Cortensor Portal V1 Backend, Data Model, and Gateway Specification

Status

Draft

Purpose

This document is the first implementation-oriented backend reference for Cortensor Portal V1.

It focuses on:

• what should be stored in Supabase

• what should be delegated to Unkey

• what logic belongs in the Portal API gateway/backend

• how requests should flow from API key to managed Cortensor router nodes

• how durable usage, request, and billing state should be written

This is a product-backend spec, not a router-node implementation spec.

1. Summary

Portal V1 should be built around a custom Portal backend / gateway that sits between customers and managed Cortensor router pools.

The Portal backend is the product boundary and should own:

• request authentication

• model entitlement checks

• quota interpretation

• router-pool selection

• request normalization

• response normalization

• usage event emission

• durable write coordination

The public shape is not:

It is:

The key idea is:

The gateway is the product boundary. It owns authentication, quota, entitlement, routing, and metering semantics, while router nodes remain the backend inference layer.

2. Goals

The backend, durable state, and gateway design should aim to:

• centralize Cortensor-specific business logic

• keep the external API stable while the router fleet evolves

• support quota, entitlement, and routing logic in one owned layer

• support durable usage and billing write coordination

• keep customer-facing request behavior productized

• avoid requiring many raw database reads in the hot path

• preserve room for future paid plans, credits, and richer routing

3. Scope

In Scope

• Supabase-backed durable Portal product state

• Unkey-backed key verification and rate limit support

• custom Portal backend and request gateway

• router-pool selection logic

• request and response normalization

• durable usage and request logging

• simple V1 billing foundations

• basic operational/admin readiness

Out of Scope

• customer-facing raw router or session control

• direct exposure of router-node URLs

• prompt/response retention by default

• complex billing dimensions on day one

• advanced autoscaling control plane

• Kubernetes-native fleet orchestration as a requirement for V1

• customer-managed sessions

4. Core Backend Shape

Portal V1 should not expose raw router nodes directly to customers.

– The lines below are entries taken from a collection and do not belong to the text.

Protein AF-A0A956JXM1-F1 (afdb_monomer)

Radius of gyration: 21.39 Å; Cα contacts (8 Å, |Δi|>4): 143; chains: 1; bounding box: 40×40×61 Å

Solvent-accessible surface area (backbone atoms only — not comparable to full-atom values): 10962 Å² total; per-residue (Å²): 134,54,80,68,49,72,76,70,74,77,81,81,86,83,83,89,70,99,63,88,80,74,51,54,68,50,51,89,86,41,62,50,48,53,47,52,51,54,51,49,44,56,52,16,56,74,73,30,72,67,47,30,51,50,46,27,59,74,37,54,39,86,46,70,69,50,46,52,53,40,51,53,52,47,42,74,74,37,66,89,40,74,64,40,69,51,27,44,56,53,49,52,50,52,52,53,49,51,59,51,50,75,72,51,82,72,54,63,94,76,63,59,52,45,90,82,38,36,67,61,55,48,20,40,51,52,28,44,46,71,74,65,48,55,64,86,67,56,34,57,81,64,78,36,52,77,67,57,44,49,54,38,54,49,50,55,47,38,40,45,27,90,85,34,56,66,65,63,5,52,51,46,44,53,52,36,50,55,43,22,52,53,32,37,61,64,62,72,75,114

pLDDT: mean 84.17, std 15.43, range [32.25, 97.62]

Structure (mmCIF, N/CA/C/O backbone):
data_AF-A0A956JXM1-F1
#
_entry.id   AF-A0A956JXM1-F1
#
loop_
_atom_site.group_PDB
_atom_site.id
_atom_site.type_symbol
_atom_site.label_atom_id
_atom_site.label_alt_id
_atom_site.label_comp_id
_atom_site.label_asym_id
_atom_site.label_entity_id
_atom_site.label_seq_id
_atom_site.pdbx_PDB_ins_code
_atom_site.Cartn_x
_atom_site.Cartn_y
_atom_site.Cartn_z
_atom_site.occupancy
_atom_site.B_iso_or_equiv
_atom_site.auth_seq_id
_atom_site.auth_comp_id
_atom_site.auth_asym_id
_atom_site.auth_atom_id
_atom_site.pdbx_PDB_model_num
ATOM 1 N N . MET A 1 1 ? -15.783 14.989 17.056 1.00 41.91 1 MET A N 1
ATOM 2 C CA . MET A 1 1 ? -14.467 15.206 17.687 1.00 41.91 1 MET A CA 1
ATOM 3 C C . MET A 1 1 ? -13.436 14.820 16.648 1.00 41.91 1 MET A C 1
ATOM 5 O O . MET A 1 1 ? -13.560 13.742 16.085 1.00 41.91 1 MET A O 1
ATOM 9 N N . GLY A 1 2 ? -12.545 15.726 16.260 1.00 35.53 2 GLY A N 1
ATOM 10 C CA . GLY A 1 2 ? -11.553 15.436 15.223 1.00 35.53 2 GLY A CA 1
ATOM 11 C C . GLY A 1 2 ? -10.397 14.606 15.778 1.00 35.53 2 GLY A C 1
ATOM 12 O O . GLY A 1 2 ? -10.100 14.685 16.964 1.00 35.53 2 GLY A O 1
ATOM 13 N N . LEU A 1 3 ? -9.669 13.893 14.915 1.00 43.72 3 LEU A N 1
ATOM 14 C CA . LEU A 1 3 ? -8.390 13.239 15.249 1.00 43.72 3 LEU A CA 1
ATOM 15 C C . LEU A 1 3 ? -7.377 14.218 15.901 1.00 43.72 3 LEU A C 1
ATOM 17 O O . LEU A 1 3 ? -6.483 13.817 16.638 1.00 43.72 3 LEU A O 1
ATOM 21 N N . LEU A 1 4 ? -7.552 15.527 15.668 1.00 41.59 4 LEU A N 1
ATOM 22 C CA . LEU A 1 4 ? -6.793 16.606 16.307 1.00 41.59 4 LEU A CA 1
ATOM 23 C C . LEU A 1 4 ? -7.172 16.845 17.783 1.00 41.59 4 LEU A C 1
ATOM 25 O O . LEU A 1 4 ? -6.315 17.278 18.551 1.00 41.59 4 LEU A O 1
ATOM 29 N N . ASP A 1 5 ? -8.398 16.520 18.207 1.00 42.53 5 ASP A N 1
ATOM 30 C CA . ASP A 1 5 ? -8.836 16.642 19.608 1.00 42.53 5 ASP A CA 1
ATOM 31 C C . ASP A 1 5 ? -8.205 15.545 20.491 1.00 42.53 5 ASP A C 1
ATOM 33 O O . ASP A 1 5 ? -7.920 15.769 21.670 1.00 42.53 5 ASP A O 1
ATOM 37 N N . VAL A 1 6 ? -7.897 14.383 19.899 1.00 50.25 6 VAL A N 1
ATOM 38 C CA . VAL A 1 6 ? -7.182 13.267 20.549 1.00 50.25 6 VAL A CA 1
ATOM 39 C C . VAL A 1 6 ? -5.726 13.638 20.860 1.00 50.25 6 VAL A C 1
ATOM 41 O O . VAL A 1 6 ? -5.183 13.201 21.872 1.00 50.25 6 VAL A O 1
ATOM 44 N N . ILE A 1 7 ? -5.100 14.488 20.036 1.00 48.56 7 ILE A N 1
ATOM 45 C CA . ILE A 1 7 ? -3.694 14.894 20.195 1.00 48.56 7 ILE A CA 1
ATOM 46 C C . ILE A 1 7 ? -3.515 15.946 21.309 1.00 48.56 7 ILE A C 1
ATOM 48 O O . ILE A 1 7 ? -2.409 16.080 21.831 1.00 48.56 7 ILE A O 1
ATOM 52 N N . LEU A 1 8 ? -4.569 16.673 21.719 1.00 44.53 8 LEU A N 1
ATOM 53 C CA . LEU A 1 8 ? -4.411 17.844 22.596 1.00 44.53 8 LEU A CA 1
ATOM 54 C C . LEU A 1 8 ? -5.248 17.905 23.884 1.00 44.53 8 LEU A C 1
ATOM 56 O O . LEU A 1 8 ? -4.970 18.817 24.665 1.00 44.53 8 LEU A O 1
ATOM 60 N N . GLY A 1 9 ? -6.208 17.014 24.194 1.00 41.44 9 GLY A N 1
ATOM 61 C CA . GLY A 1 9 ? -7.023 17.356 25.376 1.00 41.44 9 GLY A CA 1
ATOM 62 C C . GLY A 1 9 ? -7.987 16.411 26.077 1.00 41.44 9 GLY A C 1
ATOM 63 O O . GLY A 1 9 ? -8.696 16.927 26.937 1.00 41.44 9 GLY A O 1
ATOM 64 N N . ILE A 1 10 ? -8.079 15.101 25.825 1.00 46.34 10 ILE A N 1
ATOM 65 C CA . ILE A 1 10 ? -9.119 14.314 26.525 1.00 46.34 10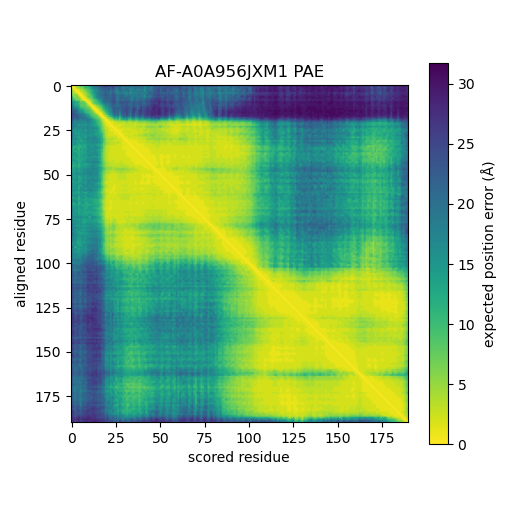 ILE A CA 1
ATOM 66 C C . ILE A 1 10 ? -8.676 12.893 26.860 1.00 46.34 10 ILE A C 1
ATOM 68 O O . ILE A 1 10 ? -9.155 11.985 26.217 1.00 46.34 10 ILE A O 1
ATOM 72 N N . PHE A 1 11 ? -7.861 12.662 27.897 1.00 52.44 11 PHE A N 1
ATOM 73 C CA . PHE A 1 11 ? -7.890 11.371 28.620 1.00 52.44 11 PHE A CA 1
ATOM 74 C C . PHE A 1 11 ? -7.584 11.576 30.110 1.00 52.44 11 PHE A C 1
ATOM 76 O O . PHE A 1 11 ? -6.516 11.243 30.623 1.00 52.44 11 PHE A O 1
ATOM 83 N N . GLY A 1 12 ? -8.559 12.166 30.810 1.00 34.25 12 GLY A N 1
ATOM 84 C CA . GLY A 1 12 ? -8.699 12.020 32.258 1.00 34.25 12 GLY A CA 1
ATOM 85 C C . GLY A 1 12 ? -9.038 10.565 32.595 1.00 34.25 12 GLY A C 1
ATOM 86 O O . GLY A 1 12 ? -9.800 9.921 31.881 1.00 34.25 12 GLY A O 1
ATOM 87 N N . GLY A 1 13 ? -8.403 10.043 33.643 1.00 43.00 13 GLY A N 1
ATOM 88 C CA . GLY A 1 13 ? -8.308 8.614 33.928 1.00 43.00 13 GLY A CA 1
ATOM 89 C C . GLY A 1 13 ? -9.618 7.861 34.174 1.00 43.00 13 GLY A C 1
ATOM 90 O O . GLY A 1 13 ? -10.637 8.421 34.568 1.00 43.00 13 GLY A O 1
ATOM 91 N N . GLY A 1 14 ? -9.528 6.538 34.035 1.00 34.19 14 GLY A N 1
ATOM 92 C CA . GLY A 1 14 ? -10.583 5.619 34.437 1.00 34.19 14 GLY A CA 1
ATOM 93 C C . GLY A 1 14 ? -10.195 4.152 34.273 1.00 34.19 14 GLY A C 1
ATOM 94 O O . GLY A 1 14 ? -10.155 3.647 33.162 1.00 34.19 14 GLY A O 1
ATOM 95 N N . GLY A 1 15 ? -9.982 3.470 35.402 1.00 32.25 15 GLY A N 1
ATOM 96 C CA . GLY A 1 15 ? -10.382 2.068 35.573 1.00 32.25 15 GLY A CA 1
ATOM 97 C C . GLY A 1 15 ? -9.370 0.984 35.206 1.00 32.25 15 GLY A C 1
ATOM 98 O O . GLY A 1 15 ? -9.277 0.554 34.063 1.00 32.25 15 GLY A O 1
ATOM 99 N N . GLY A 1 16 ? -8.687 0.454 36.223 1.00 43.06 16 GLY A N 1
ATOM 100 C CA . GLY A 1 16 ? -7.980 -0.819 36.131 1.00 43.06 16 GLY A CA 1
ATOM 101 C C . GLY A 1 16 ? -8.928 -2.018 36.022 1.00 43.06 16 GLY A C 1
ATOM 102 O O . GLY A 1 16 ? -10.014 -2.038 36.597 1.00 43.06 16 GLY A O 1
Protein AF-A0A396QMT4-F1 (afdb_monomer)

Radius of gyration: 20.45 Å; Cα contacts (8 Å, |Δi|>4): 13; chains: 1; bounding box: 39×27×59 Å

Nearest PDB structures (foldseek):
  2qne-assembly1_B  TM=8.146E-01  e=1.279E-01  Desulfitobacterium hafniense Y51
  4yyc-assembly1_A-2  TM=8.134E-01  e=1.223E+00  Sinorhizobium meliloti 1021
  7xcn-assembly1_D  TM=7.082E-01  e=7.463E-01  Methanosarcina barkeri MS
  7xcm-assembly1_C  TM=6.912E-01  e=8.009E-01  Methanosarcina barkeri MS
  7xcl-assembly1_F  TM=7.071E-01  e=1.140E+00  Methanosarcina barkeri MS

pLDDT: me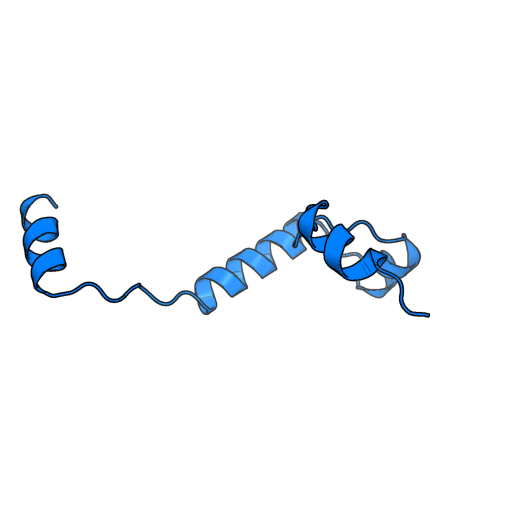an 84.52, std 11.05, range [42.56, 95.62]

Secondary structure (DSSP, 8-state):
---SHHHHHHHH----SS-----HHHHHHTT---HHHHHHHHHHHHHHT--PPP--HHHHHHHTT--

Sequence (67 aa):
MRGRTPKEYRAEHFVPDIFVKQDYKSWESEGSVSIKEKASQVVKQRLEGYQAPDISAEQLAIIEKYL

Structure (mmCIF, N/CA/C/O backbone):
data_AF-A0A396QMT4-F1
#
_entry.id   AF-A0A396QMT4-F1
#
loop_
_atom_site.group_PDB
_atom_site.id
_atom_site.type_symbol
_atom_site.label_atom_id
_atom_site.label_alt_id
_atom_site.label_comp_id
_atom_site.label_asym_id
_atom_site.label_entity_id
_atom_site.label_seq_id
_atom_site.pdbx_PDB_ins_code
_atom_site.Cartn_x
_atom_site.Cartn_y
_atom_site.Cartn_z
_atom_site.occupancy
_atom_site.B_iso_or_equiv
_atom_site.auth_seq_id
_atom_site.auth_comp_id
_atom_site.auth_asym_id
_atom_site.auth_atom_id
_atom_site.pdbx_PDB_model_num
ATOM 1 N N . MET A 1 1 ? -12.189 -12.562 -32.419 1.00 42.56 1 MET A N 1
ATOM 2 C CA . MET A 1 1 ? -11.709 -13.685 -31.583 1.00 42.56 1 MET A CA 1
ATOM 3 C C . MET A 1 1 ? -12.551 -13.768 -30.314 1.00 42.56 1 MET A C 1
ATOM 5 O O . MET A 1 1 ? -12.459 -12.872 -29.487 1.00 42.56 1 MET A O 1
ATOM 9 N N . ARG A 1 2 ? -13.388 -14.801 -30.149 1.00 52.34 2 ARG A N 1
ATOM 10 C CA . ARG A 1 2 ? -13.994 -15.137 -28.846 1.00 52.34 2 ARG A CA 1
ATOM 11 C C . ARG A 1 2 ? -13.006 -16.033 -28.092 1.00 52.34 2 ARG A C 1
ATOM 13 O O . ARG A 1 2 ? -13.115 -17.251 -28.144 1.00 52.34 2 ARG A O 1
ATOM 20 N N . GLY A 1 3 ? -11.989 -15.432 -27.480 1.00 53.28 3 GLY A N 1
ATOM 21 C CA . GLY A 1 3 ? -11.076 -16.158 -26.597 1.00 53.28 3 GLY A CA 1
ATOM 22 C C . GLY A 1 3 ? -11.743 -16.355 -25.239 1.00 53.28 3 GLY A C 1
ATOM 23 O O . GLY A 1 3 ? -12.117 -15.370 -24.610 1.00 53.28 3 GLY A O 1
ATOM 24 N N . ARG A 1 4 ? -11.903 -17.606 -24.789 1.00 56.88 4 ARG A N 1
ATOM 25 C CA . ARG A 1 4 ? -12.280 -17.943 -23.397 1.00 56.88 4 ARG A CA 1
ATOM 26 C C . ARG A 1 4 ? -11.236 -17.446 -22.373 1.00 56.88 4 ARG A C 1
ATOM 28 O O . ARG A 1 4 ? -11.551 -17.156 -21.224 1.00 56.88 4 ARG A O 1
ATOM 35 N N . THR A 1 5 ? -10.027 -17.200 -22.863 1.00 62.34 5 THR A N 1
ATOM 36 C CA . THR A 1 5 ? -8.791 -16.901 -22.144 1.00 62.34 5 THR A CA 1
ATOM 37 C C . THR A 1 5 ? -8.820 -15.715 -21.163 1.00 62.34 5 THR A C 1
ATOM 39 O O . THR A 1 5 ? -8.243 -15.856 -20.094 1.00 62.34 5 THR A O 1
ATOM 42 N N . PRO A 1 6 ? -9.469 -14.557 -21.414 1.00 65.38 6 PRO A N 1
ATOM 43 C CA . PRO A 1 6 ? -9.335 -13.412 -20.504 1.00 65.38 6 PRO A CA 1
ATOM 44 C C . PRO A 1 6 ? -10.077 -13.566 -19.170 1.00 65.38 6 PRO A C 1
ATOM 46 O O . PRO A 1 6 ? -9.655 -12.989 -18.169 1.00 65.38 6 PRO A O 1
ATOM 49 N N . LYS A 1 7 ? -11.207 -14.289 -19.155 1.00 65.12 7 LYS A N 1
ATOM 50 C CA . LYS A 1 7 ? -12.054 -14.419 -17.957 1.00 65.12 7 LYS A CA 1
ATOM 51 C C . LYS A 1 7 ? -11.543 -15.523 -17.032 1.00 65.12 7 LYS A C 1
ATOM 53 O O . LYS A 1 7 ? -11.473 -15.301 -15.830 1.00 65.12 7 LYS A O 1
ATOM 58 N N . GLU A 1 8 ? -11.146 -16.659 -17.603 1.00 72.19 8 GLU A N 1
ATOM 59 C CA . GLU A 1 8 ? -10.541 -17.786 -16.877 1.00 72.19 8 GLU A CA 1
ATOM 60 C C . GLU A 1 8 ? -9.179 -17.387 -16.289 1.00 72.19 8 GLU A C 1
ATOM 62 O O . GLU A 1 8 ? -8.920 -17.620 -15.113 1.00 72.19 8 GLU A O 1
ATOM 67 N N . TYR A 1 9 ? -8.367 -16.628 -17.036 1.00 72.50 9 TYR A N 1
ATOM 68 C CA . TYR A 1 9 ? -7.063 -16.160 -16.559 1.00 72.50 9 TYR A CA 1
ATOM 69 C C . TYR A 1 9 ? -7.146 -15.337 -15.265 1.00 72.50 9 TYR A C 1
ATOM 71 O O . TYR A 1 9 ? -6.352 -15.556 -14.357 1.00 72.50 9 TYR A O 1
ATOM 79 N N . ARG A 1 10 ? -8.130 -14.434 -15.133 1.00 73.19 10 ARG A N 1
ATOM 80 C CA . ARG A 1 10 ? -8.321 -13.640 -13.900 1.00 73.19 10 ARG A CA 1
ATOM 81 C C . ARG A 1 10 ? -8.813 -14.467 -12.710 1.00 73.19 10 ARG A C 1
ATOM 83 O O . ARG A 1 10 ? -8.643 -14.028 -11.581 1.00 73.19 10 ARG A O 1
ATOM 90 N N . ALA A 1 11 ? -9.462 -15.604 -12.961 1.00 78.38 11 ALA A N 1
ATOM 91 C CA . ALA A 1 11 ? -9.925 -16.505 -11.909 1.00 78.38 11 ALA A CA 1
ATOM 92 C C . ALA A 1 11 ? -8.808 -17.448 -11.432 1.00 78.38 11 ALA A C 1
ATOM 94 O O . ALA A 1 11 ? -8.779 -17.820 -10.264 1.00 78.38 11 ALA A O 1
ATOM 95 N N . GLU A 1 12 ? -7.890 -17.814 -12.328 1.00 84.56 12 GLU A N 1
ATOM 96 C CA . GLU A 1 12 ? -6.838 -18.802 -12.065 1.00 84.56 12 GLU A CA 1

The public path should be:

Layer Responsibilities

Auth Layer

Owns:

• user login

• web session identity

• auth provider identity bridge

Product Data Layer

Owns:

• users

• organizations

• API key metadata

• plan and entitlement data

• usage and billing records

• router pool metadata

Gateway / Control Plane

Owns:

• request-time product logic

• key verification coordination

• model entitlement checks

• quota checks

• routing

• normalization

• usage emission

Inference Layer

Owns:

• router pools

• router node health

• actual inference execution

• dedicated-backed sessions

5. Responsibility Split

5.1 Clerk or Auth Provider

Use Clerk (or the final chosen auth provider) for interactive web app identity.

Auth provider should own:

• user login

• email/social/wallet auth if enabled

• hosted auth UI/session handling

• auth-provider user ID

• organization membership if provider-native orgs are used

Auth provider should not be the source of truth for:

• Portal billing

• usage state

• model access policy

• router pools

• request logs

Those are Portal-owned product concerns.

5.2 Supabase

Use Supabase as the durable product and control-plane database.

Supabase should store:

• Portal users

• organizations

• memberships

• API key metadata

• plans and entitlements

• model catalog and model access policy

• quota policy definitions

• usage events and usage rollups

• billing ledger

• router pool metadata

• request logs

• operational audit data

Important constraint:

• Supabase is the source of truth

• Supabase should not be the only hot-path enforcement dependency for every request

Hot-path fields should be cached or denormalized where practical.

5.3 Unkey

Use Unkey for API key primitives.

Unkey should own or support:

• API key issuance or key material

• API key verification

• revocation-aware validation

• per-key rate limiting

• basic key-level analytics

Unkey should not own:

• model entitlement rules

• plan semantics

• billing semantics

• router pool selection

• durable usage ledger

• request normalization

• response normalization

Unkey is a supporting enforcement layer, not the full product control plane.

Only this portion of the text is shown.